*** Begin section ***

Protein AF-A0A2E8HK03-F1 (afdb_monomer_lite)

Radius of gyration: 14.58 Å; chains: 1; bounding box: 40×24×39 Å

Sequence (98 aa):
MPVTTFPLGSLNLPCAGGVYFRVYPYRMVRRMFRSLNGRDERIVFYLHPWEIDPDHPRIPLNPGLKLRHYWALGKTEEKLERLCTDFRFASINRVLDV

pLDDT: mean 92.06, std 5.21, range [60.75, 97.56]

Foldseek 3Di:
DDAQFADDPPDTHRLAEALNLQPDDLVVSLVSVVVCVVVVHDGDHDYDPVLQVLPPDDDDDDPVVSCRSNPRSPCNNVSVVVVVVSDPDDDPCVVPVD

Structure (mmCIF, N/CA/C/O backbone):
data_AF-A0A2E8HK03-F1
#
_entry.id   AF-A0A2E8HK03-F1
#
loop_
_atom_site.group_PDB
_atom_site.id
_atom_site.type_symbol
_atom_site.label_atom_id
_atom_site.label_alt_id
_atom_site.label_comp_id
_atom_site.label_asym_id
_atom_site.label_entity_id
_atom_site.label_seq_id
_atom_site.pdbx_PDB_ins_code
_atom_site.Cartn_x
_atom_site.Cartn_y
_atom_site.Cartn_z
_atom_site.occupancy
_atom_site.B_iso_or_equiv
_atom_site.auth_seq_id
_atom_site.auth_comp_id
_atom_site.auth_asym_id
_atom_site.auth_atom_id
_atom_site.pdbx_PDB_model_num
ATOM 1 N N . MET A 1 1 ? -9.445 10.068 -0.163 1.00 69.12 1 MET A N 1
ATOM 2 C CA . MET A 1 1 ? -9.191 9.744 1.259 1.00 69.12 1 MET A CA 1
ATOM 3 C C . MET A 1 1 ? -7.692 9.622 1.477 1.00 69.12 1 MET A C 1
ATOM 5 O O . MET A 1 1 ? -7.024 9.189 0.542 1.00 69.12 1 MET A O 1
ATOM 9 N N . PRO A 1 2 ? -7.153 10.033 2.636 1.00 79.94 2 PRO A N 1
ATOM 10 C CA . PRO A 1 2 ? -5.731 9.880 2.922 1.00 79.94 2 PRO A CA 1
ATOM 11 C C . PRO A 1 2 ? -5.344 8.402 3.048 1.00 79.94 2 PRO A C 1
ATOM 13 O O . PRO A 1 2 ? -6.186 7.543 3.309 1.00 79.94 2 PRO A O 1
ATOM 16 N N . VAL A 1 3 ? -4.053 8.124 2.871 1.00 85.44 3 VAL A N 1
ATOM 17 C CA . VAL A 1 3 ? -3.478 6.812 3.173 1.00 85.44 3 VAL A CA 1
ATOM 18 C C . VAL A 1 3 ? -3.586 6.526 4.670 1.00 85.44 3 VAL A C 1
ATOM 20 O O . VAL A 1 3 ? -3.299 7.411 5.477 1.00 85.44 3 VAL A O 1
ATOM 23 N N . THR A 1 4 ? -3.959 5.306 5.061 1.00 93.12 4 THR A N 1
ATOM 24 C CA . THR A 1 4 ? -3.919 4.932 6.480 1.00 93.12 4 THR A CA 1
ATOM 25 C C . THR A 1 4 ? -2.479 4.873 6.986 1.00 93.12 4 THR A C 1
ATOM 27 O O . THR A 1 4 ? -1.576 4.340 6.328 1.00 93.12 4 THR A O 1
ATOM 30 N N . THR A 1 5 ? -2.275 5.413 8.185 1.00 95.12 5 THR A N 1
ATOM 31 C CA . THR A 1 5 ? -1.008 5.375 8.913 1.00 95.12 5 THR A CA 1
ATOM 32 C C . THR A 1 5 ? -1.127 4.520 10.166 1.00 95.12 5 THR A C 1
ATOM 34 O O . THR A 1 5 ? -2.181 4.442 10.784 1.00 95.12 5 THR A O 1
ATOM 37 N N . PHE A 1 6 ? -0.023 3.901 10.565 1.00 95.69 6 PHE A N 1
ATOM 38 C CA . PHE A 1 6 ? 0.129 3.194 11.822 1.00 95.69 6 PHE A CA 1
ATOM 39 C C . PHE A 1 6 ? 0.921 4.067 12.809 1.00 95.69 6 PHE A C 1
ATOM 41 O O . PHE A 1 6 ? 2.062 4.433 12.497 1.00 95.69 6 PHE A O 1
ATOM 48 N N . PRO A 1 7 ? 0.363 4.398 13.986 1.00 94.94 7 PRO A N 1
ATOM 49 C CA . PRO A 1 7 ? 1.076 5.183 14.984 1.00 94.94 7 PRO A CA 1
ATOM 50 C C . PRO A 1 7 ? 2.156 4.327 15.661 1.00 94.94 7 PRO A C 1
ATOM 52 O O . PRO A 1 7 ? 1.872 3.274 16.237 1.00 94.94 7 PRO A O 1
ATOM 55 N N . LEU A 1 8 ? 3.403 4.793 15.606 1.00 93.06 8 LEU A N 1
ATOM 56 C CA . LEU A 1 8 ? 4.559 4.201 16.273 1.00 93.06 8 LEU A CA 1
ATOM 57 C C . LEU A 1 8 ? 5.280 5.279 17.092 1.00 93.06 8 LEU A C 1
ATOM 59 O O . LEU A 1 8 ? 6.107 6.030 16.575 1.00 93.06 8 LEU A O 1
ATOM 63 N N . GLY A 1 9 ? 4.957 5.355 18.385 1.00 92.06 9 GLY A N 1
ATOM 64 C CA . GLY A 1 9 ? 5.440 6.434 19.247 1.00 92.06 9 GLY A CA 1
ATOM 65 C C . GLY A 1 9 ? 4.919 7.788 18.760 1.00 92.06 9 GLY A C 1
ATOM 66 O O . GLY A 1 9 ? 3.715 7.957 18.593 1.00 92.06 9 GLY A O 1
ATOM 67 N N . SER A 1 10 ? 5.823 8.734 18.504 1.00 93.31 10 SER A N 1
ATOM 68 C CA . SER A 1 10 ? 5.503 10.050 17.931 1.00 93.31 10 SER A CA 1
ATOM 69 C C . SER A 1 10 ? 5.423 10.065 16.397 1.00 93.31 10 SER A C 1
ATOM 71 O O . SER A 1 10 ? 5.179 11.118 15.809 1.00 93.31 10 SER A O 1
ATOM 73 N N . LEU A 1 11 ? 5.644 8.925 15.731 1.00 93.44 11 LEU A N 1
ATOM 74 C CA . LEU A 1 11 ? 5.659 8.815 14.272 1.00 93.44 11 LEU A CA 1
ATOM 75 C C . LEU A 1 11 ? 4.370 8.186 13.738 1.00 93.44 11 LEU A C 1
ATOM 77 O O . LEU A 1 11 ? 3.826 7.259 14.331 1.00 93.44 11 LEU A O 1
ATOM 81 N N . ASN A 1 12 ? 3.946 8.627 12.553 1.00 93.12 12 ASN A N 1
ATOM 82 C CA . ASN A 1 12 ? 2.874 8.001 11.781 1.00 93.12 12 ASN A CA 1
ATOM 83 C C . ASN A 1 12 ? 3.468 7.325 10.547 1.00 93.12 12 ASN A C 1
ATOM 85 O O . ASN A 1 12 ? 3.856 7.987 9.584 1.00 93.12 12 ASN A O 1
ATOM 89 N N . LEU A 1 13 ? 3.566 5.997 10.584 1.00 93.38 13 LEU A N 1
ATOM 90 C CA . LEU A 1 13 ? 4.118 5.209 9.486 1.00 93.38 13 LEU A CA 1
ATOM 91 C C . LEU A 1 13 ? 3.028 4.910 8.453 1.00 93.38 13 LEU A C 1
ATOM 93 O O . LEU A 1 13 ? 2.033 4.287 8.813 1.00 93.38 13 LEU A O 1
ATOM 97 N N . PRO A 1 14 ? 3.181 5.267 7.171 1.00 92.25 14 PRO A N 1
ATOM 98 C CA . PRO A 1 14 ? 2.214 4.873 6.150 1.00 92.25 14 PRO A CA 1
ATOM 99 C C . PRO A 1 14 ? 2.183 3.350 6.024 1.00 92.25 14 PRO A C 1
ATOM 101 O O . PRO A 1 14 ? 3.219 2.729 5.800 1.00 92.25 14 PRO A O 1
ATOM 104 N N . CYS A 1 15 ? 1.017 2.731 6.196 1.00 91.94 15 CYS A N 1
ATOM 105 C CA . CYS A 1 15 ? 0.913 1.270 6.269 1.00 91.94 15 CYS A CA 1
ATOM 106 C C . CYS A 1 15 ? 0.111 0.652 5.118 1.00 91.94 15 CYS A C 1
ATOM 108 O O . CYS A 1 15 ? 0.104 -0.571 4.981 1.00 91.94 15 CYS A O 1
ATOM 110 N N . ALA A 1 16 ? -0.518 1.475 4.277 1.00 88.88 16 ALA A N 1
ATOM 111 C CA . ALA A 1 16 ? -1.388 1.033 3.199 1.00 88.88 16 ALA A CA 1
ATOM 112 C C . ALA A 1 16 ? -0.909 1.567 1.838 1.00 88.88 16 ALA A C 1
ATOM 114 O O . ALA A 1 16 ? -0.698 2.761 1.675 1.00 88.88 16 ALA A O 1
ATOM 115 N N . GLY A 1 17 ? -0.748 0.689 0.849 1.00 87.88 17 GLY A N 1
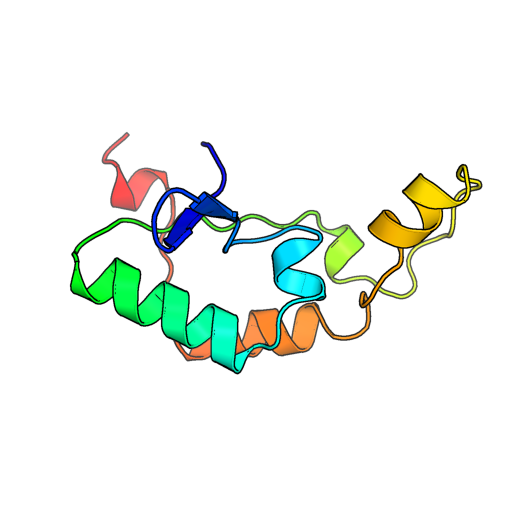ATOM 116 C CA . GLY A 1 17 ? -0.431 1.090 -0.521 1.00 87.88 17 GLY A CA 1
ATOM 117 C C . GLY A 1 17 ? 0.975 1.639 -0.783 1.00 87.88 17 GLY A C 1
ATOM 118 O O . GLY A 1 17 ? 1.843 1.706 0.096 1.00 87.88 17 GLY A O 1
ATOM 119 N N . GLY A 1 18 ? 1.184 2.044 -2.037 1.00 89.06 18 GLY A N 1
ATOM 120 C CA . GLY A 1 18 ? 2.362 2.778 -2.484 1.00 89.06 18 GLY A CA 1
ATOM 121 C C . GLY A 1 18 ? 3.698 2.057 -2.271 1.00 89.06 18 GLY A C 1
ATOM 122 O O . GLY A 1 18 ? 3.790 0.848 -2.033 1.00 89.06 18 GLY A O 1
ATOM 123 N N . VAL A 1 19 ? 4.772 2.856 -2.268 1.00 90.31 19 VAL A N 1
ATOM 124 C CA . VAL A 1 19 ? 6.134 2.364 -2.008 1.00 90.31 19 VAL A CA 1
ATOM 125 C C . VAL A 1 19 ? 6.241 1.658 -0.652 1.00 90.31 19 VAL A C 1
ATOM 127 O O . VAL A 1 19 ? 6.952 0.667 -0.548 1.00 90.31 19 VAL A O 1
ATOM 130 N N . TYR A 1 20 ? 5.502 2.104 0.368 1.00 91.00 20 TYR A N 1
ATOM 131 C CA . TYR A 1 20 ? 5.531 1.521 1.713 1.00 91.00 20 TYR A CA 1
ATOM 132 C C . TYR A 1 20 ? 5.029 0.082 1.716 1.00 91.00 20 TYR A C 1
ATOM 134 O O . TYR A 1 20 ? 5.715 -0.812 2.216 1.00 91.00 20 TYR A O 1
ATOM 142 N N . PHE A 1 21 ? 3.876 -0.169 1.090 1.00 93.50 21 PHE A N 1
ATOM 143 C CA . PHE A 1 21 ? 3.372 -1.523 0.952 1.00 93.50 21 PHE A CA 1
ATOM 144 C C . PHE A 1 21 ? 4.331 -2.388 0.152 1.00 93.50 21 PHE A C 1
ATOM 146 O O . PHE A 1 21 ? 4.538 -3.521 0.560 1.00 93.50 21 PHE A O 1
ATOM 153 N N . ARG A 1 22 ? 4.971 -1.884 -0.913 1.00 92.50 22 ARG A N 1
ATOM 154 C CA . ARG A 1 22 ? 5.956 -2.668 -1.681 1.00 92.50 22 ARG A CA 1
ATOM 155 C C . ARG A 1 22 ? 7.153 -3.092 -0.835 1.00 92.50 22 ARG A C 1
ATOM 157 O O . ARG A 1 22 ? 7.509 -4.272 -0.825 1.00 92.50 22 ARG A O 1
ATOM 164 N N . VAL A 1 23 ? 7.727 -2.162 -0.078 1.00 92.00 23 VAL A N 1
ATOM 165 C CA . VAL A 1 23 ? 9.022 -2.357 0.594 1.00 92.00 23 VAL A CA 1
ATOM 166 C C . VAL A 1 23 ? 8.899 -3.041 1.949 1.00 92.00 23 VAL A C 1
ATOM 168 O O . VAL A 1 23 ? 9.791 -3.793 2.339 1.00 92.00 23 VAL A O 1
ATOM 171 N N . TYR A 1 24 ? 7.798 -2.834 2.673 1.00 94.56 24 TYR A N 1
ATOM 172 C CA . TYR A 1 24 ? 7.616 -3.451 3.982 1.00 94.56 24 TYR A CA 1
ATOM 173 C C . TYR A 1 24 ? 7.393 -4.964 3.877 1.00 94.56 24 TYR A C 1
ATOM 175 O O . TYR A 1 24 ? 6.650 -5.425 3.008 1.00 94.56 24 TYR A O 1
ATOM 183 N N . PRO A 1 25 ? 7.968 -5.782 4.776 1.00 94.94 25 PRO A N 1
ATOM 184 C CA . PRO A 1 25 ? 7.632 -7.200 4.843 1.00 94.94 25 PRO A CA 1
ATOM 185 C C . PRO A 1 25 ? 6.127 -7.399 5.071 1.00 94.94 25 PRO A C 1
ATOM 187 O O . PRO A 1 25 ? 5.535 -6.737 5.923 1.00 94.94 25 PRO A O 1
ATOM 190 N N . TYR A 1 26 ? 5.501 -8.354 4.375 1.00 96.06 26 TYR A N 1
ATOM 191 C CA . TYR A 1 26 ? 4.052 -8.594 4.500 1.00 96.06 26 TYR A CA 1
ATOM 192 C C . TYR A 1 26 ? 3.612 -8.852 5.951 1.00 96.06 26 TYR A C 1
ATOM 194 O O . TYR A 1 26 ? 2.600 -8.325 6.404 1.00 96.06 26 TYR A O 1
ATOM 202 N N . ARG A 1 27 ? 4.422 -9.592 6.723 1.00 97.19 27 ARG A N 1
ATOM 203 C CA . ARG A 1 27 ? 4.169 -9.851 8.153 1.00 97.19 27 ARG A CA 1
ATOM 204 C C . ARG A 1 27 ? 4.034 -8.563 8.974 1.00 97.19 27 ARG A C 1
ATOM 206 O O . ARG A 1 27 ? 3.227 -8.519 9.898 1.00 97.19 27 ARG A O 1
ATOM 213 N N . MET A 1 28 ? 4.799 -7.527 8.625 1.00 96.56 28 MET A N 1
ATOM 214 C CA . MET A 1 28 ? 4.737 -6.218 9.273 1.00 96.56 28 MET A CA 1
ATOM 215 C C . MET A 1 28 ? 3.432 -5.502 8.915 1.00 96.56 28 MET A C 1
ATOM 217 O O . MET A 1 28 ? 2.713 -5.084 9.818 1.00 96.56 28 MET A O 1
ATOM 221 N N . VAL A 1 29 ? 3.077 -5.445 7.624 1.00 96.25 29 VAL A N 1
ATOM 222 C CA . VAL A 1 29 ? 1.805 -4.858 7.157 1.00 96.25 29 VAL A CA 1
ATOM 223 C C . VAL A 1 29 ? 0.611 -5.539 7.822 1.00 96.25 29 VAL A C 1
ATOM 225 O O . VAL A 1 29 ? -0.221 -4.876 8.434 1.00 96.25 29 VAL A O 1
ATOM 228 N N . ARG A 1 30 ? 0.578 -6.874 7.807 1.00 97.44 30 ARG A N 1
ATOM 229 C CA . ARG A 1 30 ? -0.464 -7.674 8.457 1.00 97.44 30 ARG A CA 1
ATOM 230 C C . ARG A 1 30 ? -0.581 -7.379 9.954 1.00 97.44 30 ARG A C 1
ATOM 232 O O . ARG A 1 30 ? -1.693 -7.311 10.470 1.00 97.44 30 ARG A O 1
ATOM 239 N N . ARG A 1 31 ? 0.538 -7.213 10.670 1.00 97.12 31 ARG A N 1
ATOM 240 C CA . ARG A 1 31 ? 0.518 -6.860 12.100 1.00 97.12 31 ARG A CA 1
ATOM 241 C C . ARG A 1 31 ? -0.069 -5.467 12.323 1.00 97.12 31 ARG A C 1
ATOM 243 O O . ARG A 1 31 ? -0.894 -5.316 13.219 1.00 97.12 31 ARG A O 1
ATOM 250 N N . MET A 1 32 ? 0.321 -4.488 11.506 1.00 96.88 32 MET A N 1
ATOM 251 C CA . MET A 1 32 ? -0.231 -3.130 11.573 1.00 96.88 32 MET A CA 1
ATOM 252 C C . MET A 1 32 ? -1.742 -3.145 11.315 1.00 96.88 32 MET A C 1
ATOM 254 O O . MET A 1 32 ? -2.496 -2.614 12.121 1.00 96.88 32 MET A O 1
ATOM 258 N N . PHE A 1 33 ? -2.196 -3.844 10.272 1.00 96.88 33 PHE A N 1
ATOM 259 C CA . PHE A 1 33 ? -3.617 -3.935 9.926 1.00 96.88 33 PHE A CA 1
ATOM 260 C C . PHE A 1 33 ? -4.442 -4.626 11.014 1.00 96.88 33 PHE A C 1
ATOM 262 O O . PHE A 1 33 ? -5.486 -4.121 11.411 1.00 96.88 33 PHE A O 1
ATOM 269 N N . ARG A 1 34 ? -3.958 -5.747 11.565 1.00 97.19 34 ARG A N 1
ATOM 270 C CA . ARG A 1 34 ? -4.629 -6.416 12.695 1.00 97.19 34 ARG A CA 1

*** End section ***

# [Task instructions]
Only one stretch of the data above is needed. Restate it word for word, from the line containing "ATOM 117 C C" through the line containing "ATOM 123 N N", both ends included.

# [Response to the task]
ATOM 117 C C . GLY A 1 17 ? 0.975 1.639 -0.783 1.00 87.88 17 GLY A C 1
ATOM 118 O O . GLY A 1 17 ? 1.843 1.706 0.096 1.00 87.88 17 GLY A O 1
ATOM 119 N N . GLY A 1 18 ? 1.184 2.044 -2.037 1.00 89.06 18 GLY A N 1
ATOM 120 C CA . GLY A 1 18 ? 2.362 2.778 -2.484 1.00 89.06 18 GLY A CA 1
ATOM 121 C C . GLY A 1 18 ? 3.698 2.057 -2.271 1.00 89.06 18 GLY A C 1
ATOM 122 O O . GLY A 1 18 ? 3.790 0.848 -2.033 1.00 89.06 18 GLY A O 1
ATOM 123 N N . VAL A 1 19 ? 4.772 2.856 -2.268 1.00 90.31 19 VAL A N 1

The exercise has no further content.